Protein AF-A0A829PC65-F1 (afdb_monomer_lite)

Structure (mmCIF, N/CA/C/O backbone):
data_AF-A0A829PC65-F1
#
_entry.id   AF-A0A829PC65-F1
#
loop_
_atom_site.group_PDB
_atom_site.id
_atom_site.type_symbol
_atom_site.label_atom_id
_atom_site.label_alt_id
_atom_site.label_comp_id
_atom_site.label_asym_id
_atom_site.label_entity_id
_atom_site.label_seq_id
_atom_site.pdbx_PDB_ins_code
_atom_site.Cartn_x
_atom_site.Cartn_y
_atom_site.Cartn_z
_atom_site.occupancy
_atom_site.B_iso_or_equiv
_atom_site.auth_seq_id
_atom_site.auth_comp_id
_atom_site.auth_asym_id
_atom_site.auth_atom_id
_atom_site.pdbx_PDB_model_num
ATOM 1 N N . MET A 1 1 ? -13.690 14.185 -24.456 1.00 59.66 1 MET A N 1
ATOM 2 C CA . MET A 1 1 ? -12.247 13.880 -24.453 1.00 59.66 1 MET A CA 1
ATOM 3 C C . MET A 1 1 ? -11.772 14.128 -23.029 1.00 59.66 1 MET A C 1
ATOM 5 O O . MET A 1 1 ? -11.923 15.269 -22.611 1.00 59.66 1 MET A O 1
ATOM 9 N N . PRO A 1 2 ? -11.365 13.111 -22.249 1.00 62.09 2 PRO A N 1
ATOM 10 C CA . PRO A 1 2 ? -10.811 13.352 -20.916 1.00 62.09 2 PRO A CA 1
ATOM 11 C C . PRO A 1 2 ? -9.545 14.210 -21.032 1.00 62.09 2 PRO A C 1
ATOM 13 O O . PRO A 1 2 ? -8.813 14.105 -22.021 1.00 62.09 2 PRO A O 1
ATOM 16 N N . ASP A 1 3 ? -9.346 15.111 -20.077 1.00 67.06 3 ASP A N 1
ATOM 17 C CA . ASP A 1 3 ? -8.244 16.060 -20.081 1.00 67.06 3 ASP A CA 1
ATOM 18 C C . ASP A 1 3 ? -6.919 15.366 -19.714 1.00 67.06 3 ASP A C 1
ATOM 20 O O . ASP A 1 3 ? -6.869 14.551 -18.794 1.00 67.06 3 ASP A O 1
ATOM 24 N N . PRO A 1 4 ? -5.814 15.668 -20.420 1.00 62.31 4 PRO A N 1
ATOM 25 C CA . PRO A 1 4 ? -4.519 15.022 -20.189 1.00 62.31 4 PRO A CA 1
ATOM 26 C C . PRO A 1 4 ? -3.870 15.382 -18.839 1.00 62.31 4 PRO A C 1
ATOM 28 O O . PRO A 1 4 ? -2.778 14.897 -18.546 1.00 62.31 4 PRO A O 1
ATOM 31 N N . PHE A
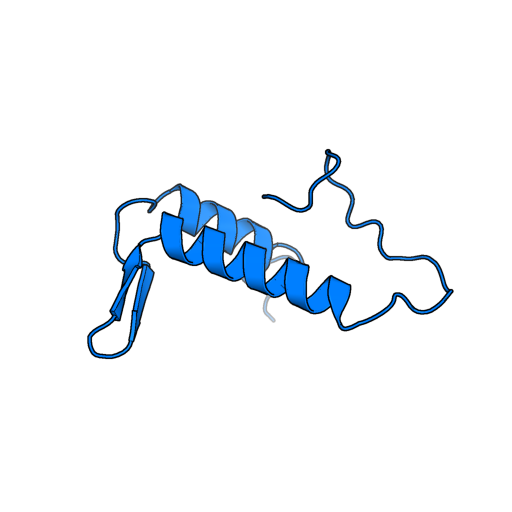 1 5 ? -4.518 16.229 -18.031 1.00 60.38 5 PHE A N 1
ATOM 32 C CA . PHE A 1 5 ? -4.031 16.704 -16.738 1.00 60.38 5 PHE A CA 1
ATOM 33 C C . PHE A 1 5 ? -4.933 16.308 -15.569 1.00 60.38 5 PHE A C 1
ATOM 35 O O . PHE A 1 5 ? -4.694 16.782 -14.455 1.00 60.38 5 PHE A O 1
ATOM 42 N N . ASP A 1 6 ? -5.912 15.424 -15.785 1.00 64.81 6 ASP A N 1
ATOM 43 C CA . ASP A 1 6 ? -6.715 14.901 -14.693 1.00 64.81 6 ASP A CA 1
ATOM 44 C C . ASP A 1 6 ? -5.762 14.182 -13.720 1.00 64.81 6 ASP A C 1
ATOM 46 O O . ASP A 1 6 ? -5.042 13.258 -14.117 1.00 64.81 6 ASP A O 1
ATOM 50 N N . PRO A 1 7 ? -5.680 14.613 -12.452 1.00 58.22 7 PRO A N 1
ATOM 51 C CA . PRO A 1 7 ? -4.677 14.112 -11.520 1.00 58.22 7 PRO A CA 1
ATOM 52 C C . PRO A 1 7 ? -4.870 12.632 -11.156 1.00 58.22 7 PRO A C 1
ATOM 54 O O . PRO A 1 7 ? -3.950 12.037 -10.593 1.00 58.22 7 PRO A O 1
ATOM 57 N N . LEU A 1 8 ? -6.026 12.032 -11.474 1.00 60.94 8 LEU A N 1
ATOM 58 C CA . LEU A 1 8 ? -6.278 10.596 -11.332 1.00 60.94 8 LEU A CA 1
ATOM 59 C C . LEU A 1 8 ? -5.837 9.812 -12.581 1.00 60.94 8 LEU A C 1
ATOM 61 O O . LEU A 1 8 ? -5.460 8.647 -12.453 1.00 60.94 8 LEU A O 1
ATOM 65 N N . HIS A 1 9 ?
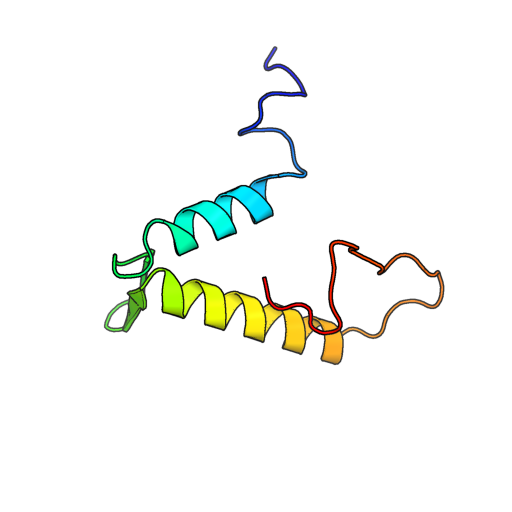 -5.831 10.436 -13.764 1.00 58.88 9 HIS A N 1
ATOM 66 C CA . HIS A 1 9 ? -5.472 9.805 -15.042 1.00 58.88 9 HIS A CA 1
ATOM 67 C C . HIS A 1 9 ? -4.086 10.211 -15.602 1.00 58.88 9 HIS A C 1
ATOM 69 O O . HIS A 1 9 ? -3.610 9.602 -16.562 1.00 58.88 9 HIS A O 1
ATOM 75 N N . GLY A 1 10 ? -3.404 11.187 -14.991 1.00 54.56 10 GLY A N 1
ATOM 76 C CA . GLY A 1 10 ? -2.057 11.643 -15.344 1.00 54.56 10 GLY A CA 1
ATOM 77 C C . GLY A 1 10 ? -0.952 10.743 -14.776 1.00 54.56 10 GLY A C 1
ATOM 78 O O . GLY A 1 10 ? -0.689 10.724 -13.573 1.00 54.56 10 GLY A O 1
ATOM 79 N N . SER A 1 11 ? -0.264 10.033 -15.667 1.00 54.34 11 SER A N 1
ATOM 80 C CA . SER A 1 11 ? 0.668 8.911 -15.447 1.00 54.34 11 SER A CA 1
ATOM 81 C C . SER A 1 11 ? 1.915 9.143 -14.569 1.00 54.34 11 SER A C 1
ATOM 83 O O . SER A 1 11 ? 2.769 8.262 -14.496 1.00 54.34 11 SER A O 1
ATOM 85 N N . ILE A 1 12 ? 2.050 10.275 -13.874 1.00 58.25 12 ILE A N 1
ATOM 86 C CA . ILE A 1 12 ? 3.251 10.616 -13.089 1.00 58.25 12 ILE A CA 1
ATOM 87 C C . ILE A 1 12 ? 3.014 10.689 -11.575 1.00 58.25 12 ILE A C 1
ATOM 89 O O . ILE A 1 12 ? 3.957 10.494 -10.812 1.00 58.25 12 ILE A O 1
ATOM 93 N N . ASN A 1 13 ? 1.772 10.871 -11.112 1.00 63.88 13 ASN A N 1
ATOM 94 C CA . ASN A 1 13 ? 1.494 11.027 -9.677 1.00 63.88 13 ASN A CA 1
ATOM 95 C C . ASN A 1 13 ? 0.850 9.806 -9.008 1.00 63.88 13 ASN A C 1
ATOM 97 O O . ASN A 1 13 ? 0.719 9.800 -7.785 1.00 63.88 13 ASN A O 1
ATOM 101 N N . SER A 1 14 ? 0.500 8.749 -9.749 1.00 71.56 14 SER A N 1
ATOM 102 C CA . SER A 1 14 ? -0.172 7.566 -9.184 1.00 71.56 14 SER A CA 1
ATOM 103 C C . SER A 1 14 ? 0.627 6.906 -8.053 1.00 71.56 14 SER A C 1
ATOM 105 O O . SER A 1 14 ? 0.044 6.500 -7.051 1.00 71.56 14 SER A O 1
ATOM 107 N N . GLY A 1 15 ? 1.962 6.868 -8.155 1.00 79.88 15 GLY A N 1
ATOM 108 C CA . GLY A 1 15 ? 2.823 6.352 -7.084 1.00 79.88 15 GLY A CA 1
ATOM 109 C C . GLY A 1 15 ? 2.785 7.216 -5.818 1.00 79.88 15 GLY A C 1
---
What you have to do: Look back at the entries above. Retype the line with "ATOM 80 C CA", the line with "ATOM 87 C C", and all lines in between.

Result:
ATOM 80 C CA . SER A 1 11 ? 0.668 8.911 -15.447 1.00 54.34 11 SER A CA 1
ATOM 81 C C . SER A 1 11 ? 1.915 9.143 -14.569 1.00 54.34 11 SER A C 1
ATOM 83 O O . SER A 1 11 ? 2.769 8.262 -14.496 1.00 54.34 11 SER A O 1
ATOM 85 N N . ILE A 1 12 ? 2.050 10.275 -13.874 1.00 58.25 12 ILE A N 1
ATOM 86 C CA . ILE A 1 12 ? 3.251 10.616 -13.089 1.00 58.25 12 ILE A CA 1
ATOM 87 C C . ILE A 1 12 ? 3.014 10.689 -11.575 1.00 58.25 12 ILE A C 1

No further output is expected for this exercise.